To combat deadly infections caused by drug-resistant bacteria or bioterrorism agents, the U.S. Department of Health and Human Services’ (HHS) Office of the Assistant Secretary for Preparedness and Response (ASPR) will partner for the first time with the Defense Threat Reduction Agency (DTRA) and Spero Therapeutics Inc. of Cambridge, Massachusetts, to develop a drug that could become the first oral antibiotic in its class.
The antibiotic, SPR994, holds potential as a treatment for infections caused by biothreat pathogens, including anthrax and plague, as well as a treatment for drug-resistant, Gram-negative infections, such as complicated urinary tract infections, that occur in hospitals and other healthcare settings.
To develop the drug, ASPR’s Biomedical Advanced Research and Development Authority (BARDA) will provide up to $15.7 million over three years to Spero Therapeutics to conduct studies necessary for drug characterization, drug manufacturing, and to test efficacy. BARDA could provide up to a total of $44.2 million over five years if all project milestones are met.
In addition to BARDA-supported work, DTRA will support non-clinical studies to test SPR994 against the five priority biothreat pathogens at the United States Army Medical Research Institute of Infectious Diseases. All five of the bacteria can cause deadly infections, including melioidosis, glanders, tularemia, plague and anthrax.
Spero Therapeutics will support the remainder of the studies needed to bring the drug to market, including a planned pivotal Phase 3 clinical trial to treat complicated urinary tract infections. Spero also will spearhead all regulatory activities needed to seek U.S. Food and Drug Administration approval of SPR994.

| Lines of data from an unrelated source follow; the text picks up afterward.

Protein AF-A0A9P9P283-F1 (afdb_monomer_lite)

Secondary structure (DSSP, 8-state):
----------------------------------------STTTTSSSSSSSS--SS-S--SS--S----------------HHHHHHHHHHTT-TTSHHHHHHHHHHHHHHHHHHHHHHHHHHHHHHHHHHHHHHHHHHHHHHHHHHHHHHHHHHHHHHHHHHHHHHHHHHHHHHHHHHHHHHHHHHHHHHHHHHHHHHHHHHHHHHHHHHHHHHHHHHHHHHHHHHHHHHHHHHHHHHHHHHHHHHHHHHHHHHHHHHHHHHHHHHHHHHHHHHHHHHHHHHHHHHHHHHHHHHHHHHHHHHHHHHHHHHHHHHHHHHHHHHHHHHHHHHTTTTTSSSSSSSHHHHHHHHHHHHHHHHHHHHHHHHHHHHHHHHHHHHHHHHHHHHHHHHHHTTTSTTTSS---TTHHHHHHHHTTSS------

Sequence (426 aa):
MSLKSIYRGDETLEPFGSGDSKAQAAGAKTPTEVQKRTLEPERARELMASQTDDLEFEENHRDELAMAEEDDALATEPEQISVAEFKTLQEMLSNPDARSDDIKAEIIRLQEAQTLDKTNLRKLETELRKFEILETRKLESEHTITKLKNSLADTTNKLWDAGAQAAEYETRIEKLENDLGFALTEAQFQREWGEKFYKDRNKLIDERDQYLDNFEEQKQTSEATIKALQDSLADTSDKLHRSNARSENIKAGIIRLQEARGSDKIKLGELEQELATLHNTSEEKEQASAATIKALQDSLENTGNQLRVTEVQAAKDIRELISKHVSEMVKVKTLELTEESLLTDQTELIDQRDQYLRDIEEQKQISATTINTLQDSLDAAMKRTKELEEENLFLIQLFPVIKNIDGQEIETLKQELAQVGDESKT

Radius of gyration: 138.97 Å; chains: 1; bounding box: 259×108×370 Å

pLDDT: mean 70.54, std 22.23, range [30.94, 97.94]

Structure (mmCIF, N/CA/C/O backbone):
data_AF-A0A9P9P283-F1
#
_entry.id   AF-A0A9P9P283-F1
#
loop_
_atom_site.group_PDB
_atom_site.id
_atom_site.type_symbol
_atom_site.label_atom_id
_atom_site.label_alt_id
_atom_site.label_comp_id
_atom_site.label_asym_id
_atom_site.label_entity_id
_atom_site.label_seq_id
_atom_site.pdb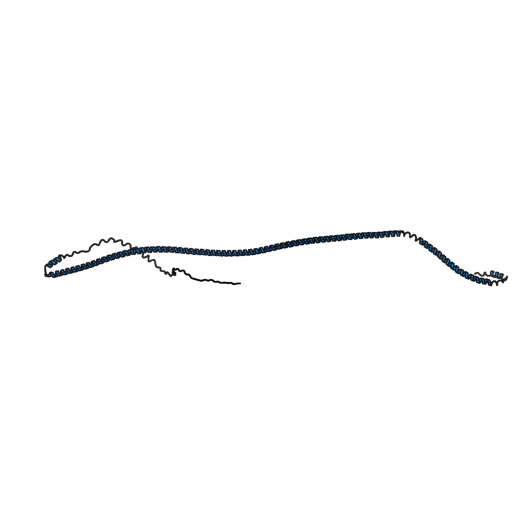x_PDB_ins_code
_atom_site.Cartn_x
_atom_site.Cartn_y
_atom_site.Cartn_z
_atom_site.occupancy
_atom_site.B_iso_or_equiv
_atom_site.auth_seq_id
_atom_site.auth_comp_id
_atom_site.auth_asym_id
_atom_site.auth_atom_id
_atom_site.pdbx_PDB_model_num
ATOM 1 N N . MET A 1 1 ? -31.185 -22.094 -4.184 1.00 36.69 1 MET A N 1
ATOM 2 C CA . MET A 1 1 ? -32.463 -21.733 -4.833 1.00 36.69 1 MET A CA 1
ATOM 3 C C . MET A 1 1 ? -32.205 -20.629 -5.849 1.00 36.69 1 MET A C 1
ATOM 5 O O . MET A 1 1 ? -31.473 -19.708 -5.531 1.00 36.69 1 MET A O 1
ATOM 9 N N . SER A 1 2 ? -32.831 -20.755 -7.022 1.00 36.59 2 SER A N 1
ATOM 10 C CA . SER A 1 2 ? -33.015 -19.761 -8.094 1.00 36.59 2 SER A CA 1
ATOM 11 C C . SER A 1 2 ? -31.799 -19.273 -8.899 1.00 36.59 2 SER A C 1
ATOM 13 O O . SER A 1 2 ? -31.161 -18.276 -8.586 1.00 36.59 2 SER A O 1
ATOM 15 N N . LEU A 1 3 ? -31.616 -19.943 -10.040 1.00 43.03 3 LEU A N 1
ATOM 16 C CA . LEU A 1 3 ? -31.107 -19.403 -11.304 1.00 43.03 3 LEU A CA 1
ATOM 17 C C . LEU A 1 3 ? -32.042 -18.310 -11.864 1.00 43.03 3 LEU A C 1
ATOM 19 O O . LEU A 1 3 ? -33.260 -18.453 -11.759 1.00 43.03 3 LEU A O 1
ATOM 23 N N . LYS A 1 4 ? -31.474 -17.285 -12.516 1.00 40.97 4 LYS A N 1
ATOM 24 C CA . LYS A 1 4 ? -32.043 -16.483 -13.629 1.00 40.97 4 LYS A CA 1
ATOM 25 C C . LYS A 1 4 ? -30.891 -15.633 -14.212 1.00 40.97 4 LYS A C 1
ATOM 27 O O . LYS A 1 4 ? -30.336 -14.826 -13.484 1.00 40.97 4 LYS A O 1
ATOM 32 N N . SER A 1 5 ? -30.320 -15.987 -15.374 1.00 42.00 5 SER A N 1
ATOM 33 C CA . SER A 1 5 ? -30.737 -15.570 -16.738 1.00 42.00 5 SER A CA 1
ATOM 34 C C . SER A 1 5 ? -30.299 -14.109 -17.021 1.00 42.00 5 SER A C 1
ATOM 36 O O . SER A 1 5 ? -30.577 -13.268 -16.184 1.00 42.00 5 SER A O 1
ATOM 38 N N . ILE A 1 6 ? -29.672 -13.670 -18.120 1.00 38.38 6 ILE A N 1
ATOM 39 C CA . ILE A 1 6 ? -29.803 -13.995 -19.550 1.00 38.38 6 ILE A CA 1
ATOM 40 C C . ILE A 1 6 ? -28.578 -13.427 -20.297 1.00 38.38 6 ILE A C 1
ATOM 42 O O . ILE A 1 6 ? -28.129 -12.320 -20.016 1.00 38.38 6 ILE A O 1
ATOM 46 N N . TYR A 1 7 ? -28.125 -14.186 -21.293 1.00 35.78 7 TYR A N 1
ATOM 47 C CA . TYR A 1 7 ? -27.260 -13.799 -22.410 1.00 35.78 7 TYR A CA 1
ATOM 48 C C . TYR A 1 7 ? -28.017 -12.898 -23.417 1.00 35.78 7 TYR A C 1
ATOM 50 O O . TYR A 1 7 ? -29.064 -13.300 -23.922 1.00 35.78 7 TYR A O 1
ATOM 58 N N . ARG A 1 8 ? -27.468 -11.728 -23.754 1.00 35.25 8 ARG A N 1
ATOM 59 C CA . ARG A 1 8 ? -27.600 -10.993 -25.038 1.00 35.25 8 ARG A CA 1
ATOM 60 C C . ARG A 1 8 ? -26.292 -10.196 -25.150 1.00 35.25 8 ARG A C 1
ATOM 62 O O . ARG A 1 8 ? -25.983 -9.476 -24.213 1.00 35.25 8 ARG A O 1
ATOM 69 N N . GLY A 1 9 ? -25.411 -10.380 -26.126 1.00 32.06 9 GLY A N 1
ATOM 70 C CA . GLY A 1 9 ? -25.663 -10.563 -27.549 1.00 32.06 9 GLY A CA 1
ATOM 71 C C . GLY A 1 9 ? -25.591 -9.185 -28.198 1.00 32.06 9 GLY A C 1
ATOM 72 O O . GLY A 1 9 ? -26.604 -8.503 -28.185 1.00 32.06 9 GLY A O 1
ATOM 73 N N . ASP A 1 10 ? -24.395 -8.793 -28.645 1.00 30.94 10 ASP A N 1
ATOM 74 C CA . ASP A 1 10 ? -24.170 -7.909 -29.798 1.00 30.94 10 ASP A CA 1
ATOM 75 C C . ASP A 1 10 ? -22.683 -7.967 -30.186 1.00 30.94 10 ASP A C 1
ATOM 77 O O . ASP A 1 10 ? -21.829 -7.213 -29.720 1.00 30.94 10 ASP A O 1
ATOM 81 N N . GLU A 1 11 ? -22.388 -8.958 -31.027 1.00 39.72 11 GLU A N 1
ATOM 82 C CA . GLU A 1 11 ? -21.305 -8.907 -31.998 1.00 39.72 11 GLU A CA 1
ATOM 83 C C . GLU A 1 11 ? -21.786 -8.054 -33.178 1.00 39.72 11 GLU A C 1
ATOM 85 O O . GLU A 1 11 ? -22.788 -8.377 -33.814 1.00 39.72 11 GLU A O 1
ATOM 90 N N . THR A 1 12 ? -21.043 -7.005 -33.520 1.00 39.94 12 THR A N 1
ATOM 91 C CA . THR A 1 12 ? -21.045 -6.460 -34.881 1.00 39.94 12 THR A CA 1
ATOM 92 C C . THR A 1 12 ? -19.616 -6.439 -35.383 1.00 39.94 12 THR A C 1
ATOM 94 O O . THR A 1 12 ? -18.792 -5.622 -34.971 1.00 39.94 12 THR A O 1
ATOM 97 N N . LEU A 1 13 ? -19.360 -7.411 -36.248 1.00 38.28 13 LEU A N 1
ATOM 98 C CA . LEU A 1 13 ? -18.167 -7.625 -37.039 1.00 38.28 13 LEU A CA 1
ATOM 99 C C . LEU A 1 13 ? -18.322 -6.919 -38.402 1.00 38.28 13 LEU A C 1
ATOM 101 O O . LEU A 1 13 ? -19.325 -7.102 -39.088 1.00 38.28 13 LEU A O 1
ATOM 105 N N . GLU A 1 14 ? -17.248 -6.209 -38.764 1.00 35.50 14 GLU A N 1
ATOM 106 C CA . GLU A 1 14 ? -16.747 -5.871 -40.113 1.00 35.50 14 GLU A CA 1
ATOM 107 C C . GLU A 1 14 ? -17.424 -4.753 -40.964 1.00 35.50 14 GLU A C 1
ATOM 109 O O . GLU A 1 14 ? -18.463 -4.223 -40.579 1.00 35.50 14 GLU A O 1
ATOM 114 N N . PRO A 1 15 ? -16.931 -4.438 -42.194 1.00 59.22 15 PRO A N 1
ATOM 115 C CA . PRO A 1 15 ? -15.588 -3.982 -42.633 1.00 59.22 15 PRO A CA 1
ATOM 116 C C . PRO A 1 15 ? -15.660 -2.767 -43.622 1.00 59.22 15 PRO A C 1
ATOM 118 O O . PRO A 1 15 ? -16.736 -2.292 -43.963 1.00 59.22 15 PRO A O 1
ATOM 121 N N . PHE A 1 16 ? -14.504 -2.358 -44.176 1.00 33.81 16 PHE A N 1
ATOM 122 C CA . PHE A 1 16 ? -14.283 -1.529 -45.393 1.00 33.81 16 PHE A CA 1
ATOM 123 C C . PHE A 1 16 ? -14.323 0.012 -45.328 1.00 33.81 16 PHE A C 1
ATOM 125 O O . PHE A 1 16 ? -15.227 0.633 -44.785 1.00 33.81 16 PHE A O 1
ATOM 132 N N . GLY A 1 17 ? -13.346 0.607 -46.036 1.00 31.89 17 GLY A N 1
ATOM 133 C CA . GLY A 1 17 ? -13.331 2.004 -46.493 1.00 31.89 17 GLY A CA 1
ATOM 134 C C . GLY A 1 17 ? -11.950 2.669 -46.395 1.00 31.89 17 GLY A C 1
ATOM 135 O O . GLY A 1 17 ? -11.752 3.539 -45.562 1.00 31.89 17 GLY A O 1
ATOM 136 N N . SER A 1 18 ? -10.902 2.133 -47.030 1.00 39.69 18 SER A N 1
ATOM 137 C CA . SER A 1 18 ? -10.345 2.620 -48.312 1.00 39.69 18 SER A CA 1
ATOM 138 C C . SER A 1 18 ? -9.987 4.116 -48.353 1.00 39.69 18 SER A C 1
ATOM 140 O O . SER A 1 18 ? -10.848 4.972 -48.547 1.00 39.69 18 SER A O 1
ATOM 142 N N . GLY A 1 19 ? -8.688 4.402 -48.279 1.00 31.19 19 GLY A N 1
ATOM 143 C CA . GLY A 1 19 ? -8.089 5.689 -48.617 1.00 31.19 19 GLY A CA 1
ATOM 144 C C . GLY A 1 19 ? -6.649 5.464 -49.062 1.00 31.19 19 GLY A C 1
ATOM 145 O O . GLY A 1 19 ? -5.737 5.451 -48.243 1.00 31.19 19 GLY A O 1
ATOM 146 N N . ASP A 1 20 ? -6.485 5.200 -50.357 1.00 37.62 20 ASP A N 1
ATOM 147 C CA . ASP A 1 20 ? -5.216 5.050 -51.063 1.00 37.62 20 ASP A CA 1
ATOM 148 C C . ASP A 1 20 ? -4.227 6.184 -50.770 1.00 37.62 20 ASP A C 1
ATOM 150 O O . ASP A 1 20 ? -4.600 7.355 -50.825 1.00 37.62 20 ASP A O 1
ATOM 154 N N . SER A 1 21 ? -2.942 5.845 -50.609 1.00 38.69 21 SER A N 1
ATOM 155 C CA . SER A 1 21 ? -1.838 6.501 -51.332 1.00 38.69 21 SER A CA 1
ATOM 156 C C . SER A 1 21 ? -0.522 5.730 -51.181 1.00 38.69 21 SER A C 1
ATOM 158 O O . SER A 1 21 ? 0.120 5.701 -50.137 1.00 38.69 21 SER A O 1
ATOM 160 N N . LYS A 1 22 ? -0.159 5.101 -52.300 1.00 42.31 22 LYS A N 1
ATOM 161 C CA . LYS A 1 22 ? 1.128 4.527 -52.711 1.00 42.31 22 LYS A CA 1
ATOM 162 C C . LYS A 1 22 ? 2.377 5.215 -52.130 1.00 42.31 22 LYS A C 1
ATOM 164 O O . LYS A 1 22 ? 2.560 6.402 -52.362 1.00 42.31 22 LYS A O 1
ATOM 169 N N . ALA A 1 23 ? 3.321 4.416 -51.620 1.00 34.62 23 ALA A N 1
ATOM 170 C CA . ALA A 1 23 ? 4.732 4.473 -52.034 1.00 34.62 23 ALA A CA 1
ATOM 171 C C . ALA A 1 23 ? 5.522 3.238 -51.548 1.00 34.62 23 ALA A C 1
ATOM 173 O O . ALA A 1 23 ? 5.903 3.126 -50.392 1.00 34.62 23 ALA A O 1
ATOM 174 N N . GLN A 1 24 ? 5.727 2.327 -52.501 1.00 32.81 24 GLN A N 1
ATOM 175 C CA . GLN A 1 24 ? 6.912 1.494 -52.742 1.00 32.81 24 GLN A CA 1
ATOM 176 C C . GLN A 1 24 ? 7.565 0.697 -51.601 1.00 32.81 24 GLN A C 1
ATOM 178 O O . GLN A 1 24 ? 8.350 1.175 -50.790 1.00 32.81 24 GLN A O 1
ATOM 183 N N . ALA A 1 25 ? 7.328 -0.609 -51.714 1.00 35.88 25 ALA A N 1
ATOM 184 C CA . ALA A 1 25 ? 8.113 -1.694 -51.164 1.00 35.88 25 ALA A CA 1
ATOM 185 C C . ALA A 1 25 ? 9.480 -1.856 -51.855 1.00 35.88 25 ALA A C 1
ATOM 187 O O . ALA A 1 25 ? 9.569 -1.827 -53.081 1.00 35.88 25 ALA A O 1
ATOM 188 N N . ALA A 1 26 ? 10.495 -2.178 -51.057 1.00 32.34 26 ALA A N 1
ATOM 189 C CA . ALA A 1 26 ? 11.504 -3.205 -51.326 1.00 32.34 26 ALA A CA 1
ATOM 190 C C . ALA A 1 26 ? 12.136 -3.518 -49.956 1.00 32.34 26 ALA A C 1
ATOM 192 O O . ALA A 1 26 ? 12.728 -2.652 -49.332 1.00 32.34 26 ALA A O 1
ATOM 193 N N . GLY A 1 27 ? 11.902 -4.666 -49.329 1.00 32.59 27 GLY A N 1
ATOM 194 C CA . GLY A 1 27 ? 12.166 -5.988 -49.880 1.00 32.59 27 GLY A CA 1
ATOM 195 C C . GLY A 1 27 ? 13.468 -6.497 -49.265 1.00 32.59 27 GLY A C 1
ATOM 196 O O . GLY A 1 27 ? 14.487 -6.569 -49.942 1.00 32.59 27 GLY A O 1
ATOM 197 N N . ALA A 1 28 ? 13.435 -6.794 -47.964 1.00 37.56 28 ALA A N 1
ATOM 198 C CA . ALA A 1 28 ? 14.537 -7.423 -47.252 1.00 37.56 28 ALA A CA 1
ATOM 199 C C . ALA A 1 28 ? 14.786 -8.838 -47.805 1.00 37.56 28 ALA A C 1
ATOM 201 O O . ALA A 1 28 ? 13.864 -9.652 -47.888 1.00 37.56 28 ALA A O 1
ATOM 202 N N . LYS A 1 29 ? 16.042 -9.136 -48.148 1.00 34.91 29 LYS A N 1
ATOM 203 C CA . LYS A 1 29 ? 16.566 -10.497 -48.293 1.00 34.91 29 LYS A CA 1
ATOM 204 C C . LYS A 1 29 ? 17.762 -10.671 -47.359 1.00 34.91 29 LYS A C 1
ATOM 206 O O . LYS A 1 29 ? 18.601 -9.788 -47.226 1.00 34.91 29 LYS A O 1
ATOM 211 N N . THR A 1 30 ? 17.756 -11.821 -46.702 1.00 36.91 30 THR A N 1
ATOM 212 C CA . THR A 1 30 ? 18.716 -12.375 -45.742 1.00 36.91 30 THR A CA 1
ATOM 213 C C . THR A 1 30 ? 20.133 -12.569 -46.309 1.00 36.91 30 THR A C 1
ATOM 215 O O . THR A 1 30 ? 20.307 -12.598 -47.529 1.00 36.91 30 THR A O 1
ATOM 218 N N . PRO A 1 31 ? 21.146 -12.732 -45.433 1.00 38.91 31 PRO A N 1
ATOM 219 C CA . PRO A 1 31 ? 22.558 -12.675 -45.796 1.00 38.91 31 PRO A CA 1
ATOM 220 C C . PRO A 1 31 ? 23.038 -13.993 -46.410 1.00 38.91 31 PRO A C 1
ATOM 222 O O . PRO A 1 31 ? 22.801 -15.066 -45.861 1.00 38.91 31 PRO A O 1
ATOM 225 N N . THR A 1 32 ? 23.742 -13.907 -47.540 1.00 34.66 32 THR A N 1
ATOM 226 C CA . THR A 1 32 ? 24.477 -15.031 -48.133 1.00 34.66 32 THR A CA 1
ATOM 227 C C . THR A 1 32 ? 25.961 -14.671 -48.150 1.00 34.66 32 THR A C 1
ATOM 229 O O . THR A 1 32 ? 26.388 -13.804 -48.901 1.00 34.66 32 THR A O 1
ATOM 232 N N . GLU A 1 33 ? 26.702 -15.300 -47.238 1.00 40.72 33 GLU A N 1
ATOM 233 C CA . GLU A 1 33 ? 27.994 -15.941 -47.507 1.00 40.72 33 GLU A CA 1
ATOM 234 C C . GLU A 1 33 ? 29.040 -15.118 -48.292 1.00 40.72 33 GLU A C 1
ATOM 236 O O . GLU A 1 33 ? 29.221 -15.273 -49.498 1.00 40.72 33 GLU A O 1
ATOM 241 N N . VAL A 1 34 ? 29.806 -14.279 -47.582 1.00 36.88 34 VAL A N 1
ATOM 242 C CA . VAL A 1 34 ? 31.048 -13.700 -48.120 1.00 36.88 34 VAL A CA 1
ATOM 243 C C . VAL A 1 34 ? 32.183 -14.695 -47.889 1.00 36.88 34 VAL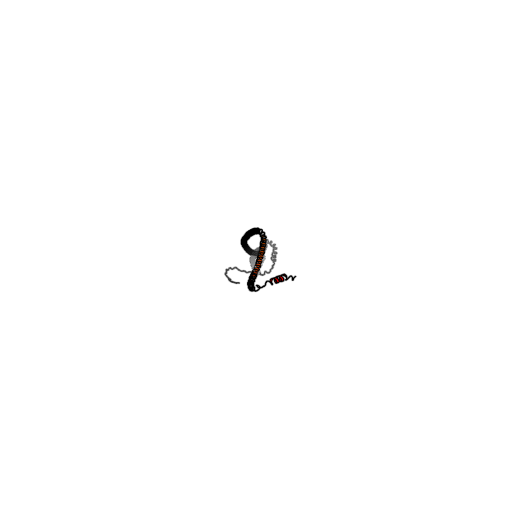 A C 1
ATOM 245 O O . VAL A 1 34 ? 32.739 -14.817 -46.796 1.00 36.88 34 VAL A O 1
ATOM 248 N N . GLN A 1 35 ? 32.501 -15.440 -48.945 1.00 36.06 35 GLN A N 1
ATOM 249 C CA . GLN A 1 35 ? 33.702 -16.257 -49.040 1.00 36.06 35 GLN A CA 1
ATOM 250 C C . GLN A 1 35 ? 34.960 -15.391 -48.923 1.00 36.06 35 GLN A C 1
ATOM 252 O O . GLN A 1 35 ? 35.123 -14.378 -49.602 1.00 36.06 35 GLN A O 1
ATOM 257 N N . LYS A 1 36 ? 35.881 -15.875 -48.087 1.00 49.47 36 LYS A N 1
ATOM 258 C CA . LYS A 1 36 ? 37.290 -15.488 -48.020 1.00 49.47 36 LYS A CA 1
ATOM 259 C C . LYS A 1 36 ? 37.901 -15.359 -49.421 1.00 49.47 36 LYS A C 1
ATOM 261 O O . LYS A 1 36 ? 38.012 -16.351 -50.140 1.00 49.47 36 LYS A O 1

“Antibiotic resistance is a growing threat to our national health security as well as to global health,” explained BARDA Director Rick Bright, Ph.D. “This project brings together partners with unique expertise to focus on a common goal: protecting health on a daily basis and saving lives in an attack involving some of the most serious biological threats our country faces.”
If the development work is successful, SPR994, a small molecule drug, may become the first oral antibiotic in a class of drugs known as carbapenem antibiotics. Early studies of SPR994 showed promise in treating all five biodefense pathogens as well as life-threatening Gram-negative bacteria, such as complicated urinary tract infections, resistant to antibiotics.
According to a 2013 Centers for Disease Control and Prevention report on antibiotic resistance, at least 2 million people each year in the United States become infected with bacteria that are resistant to antibiotics and at least 23,000 people die as a direct result of these infections, costing the healthcare system $35 billion annually.
If successful, this therapy also would increase treatment options for patients with Gram-negative infections, potentially reducing the cost and complications associated with extended hospital stays. The availability of an oral drug would improve the U.S. government’s response to a public health emergency since a large number of patients could be treated in outpatient settings, such as clinics, avoiding the need to administer drugs intravenously in a hospital.
ASPR works daily with other federal agencies, including Department of Defense and the National Institutes of Health (NIH), and private industry to develop medical products needed to minimize the health effects of disasters and other public health emergencies. Typically, potential products for civilian use transition to BARDA for support of the advanced development necessary to support approval or licensure by the FDA after basic research and early clinical trials at DoD or NIH.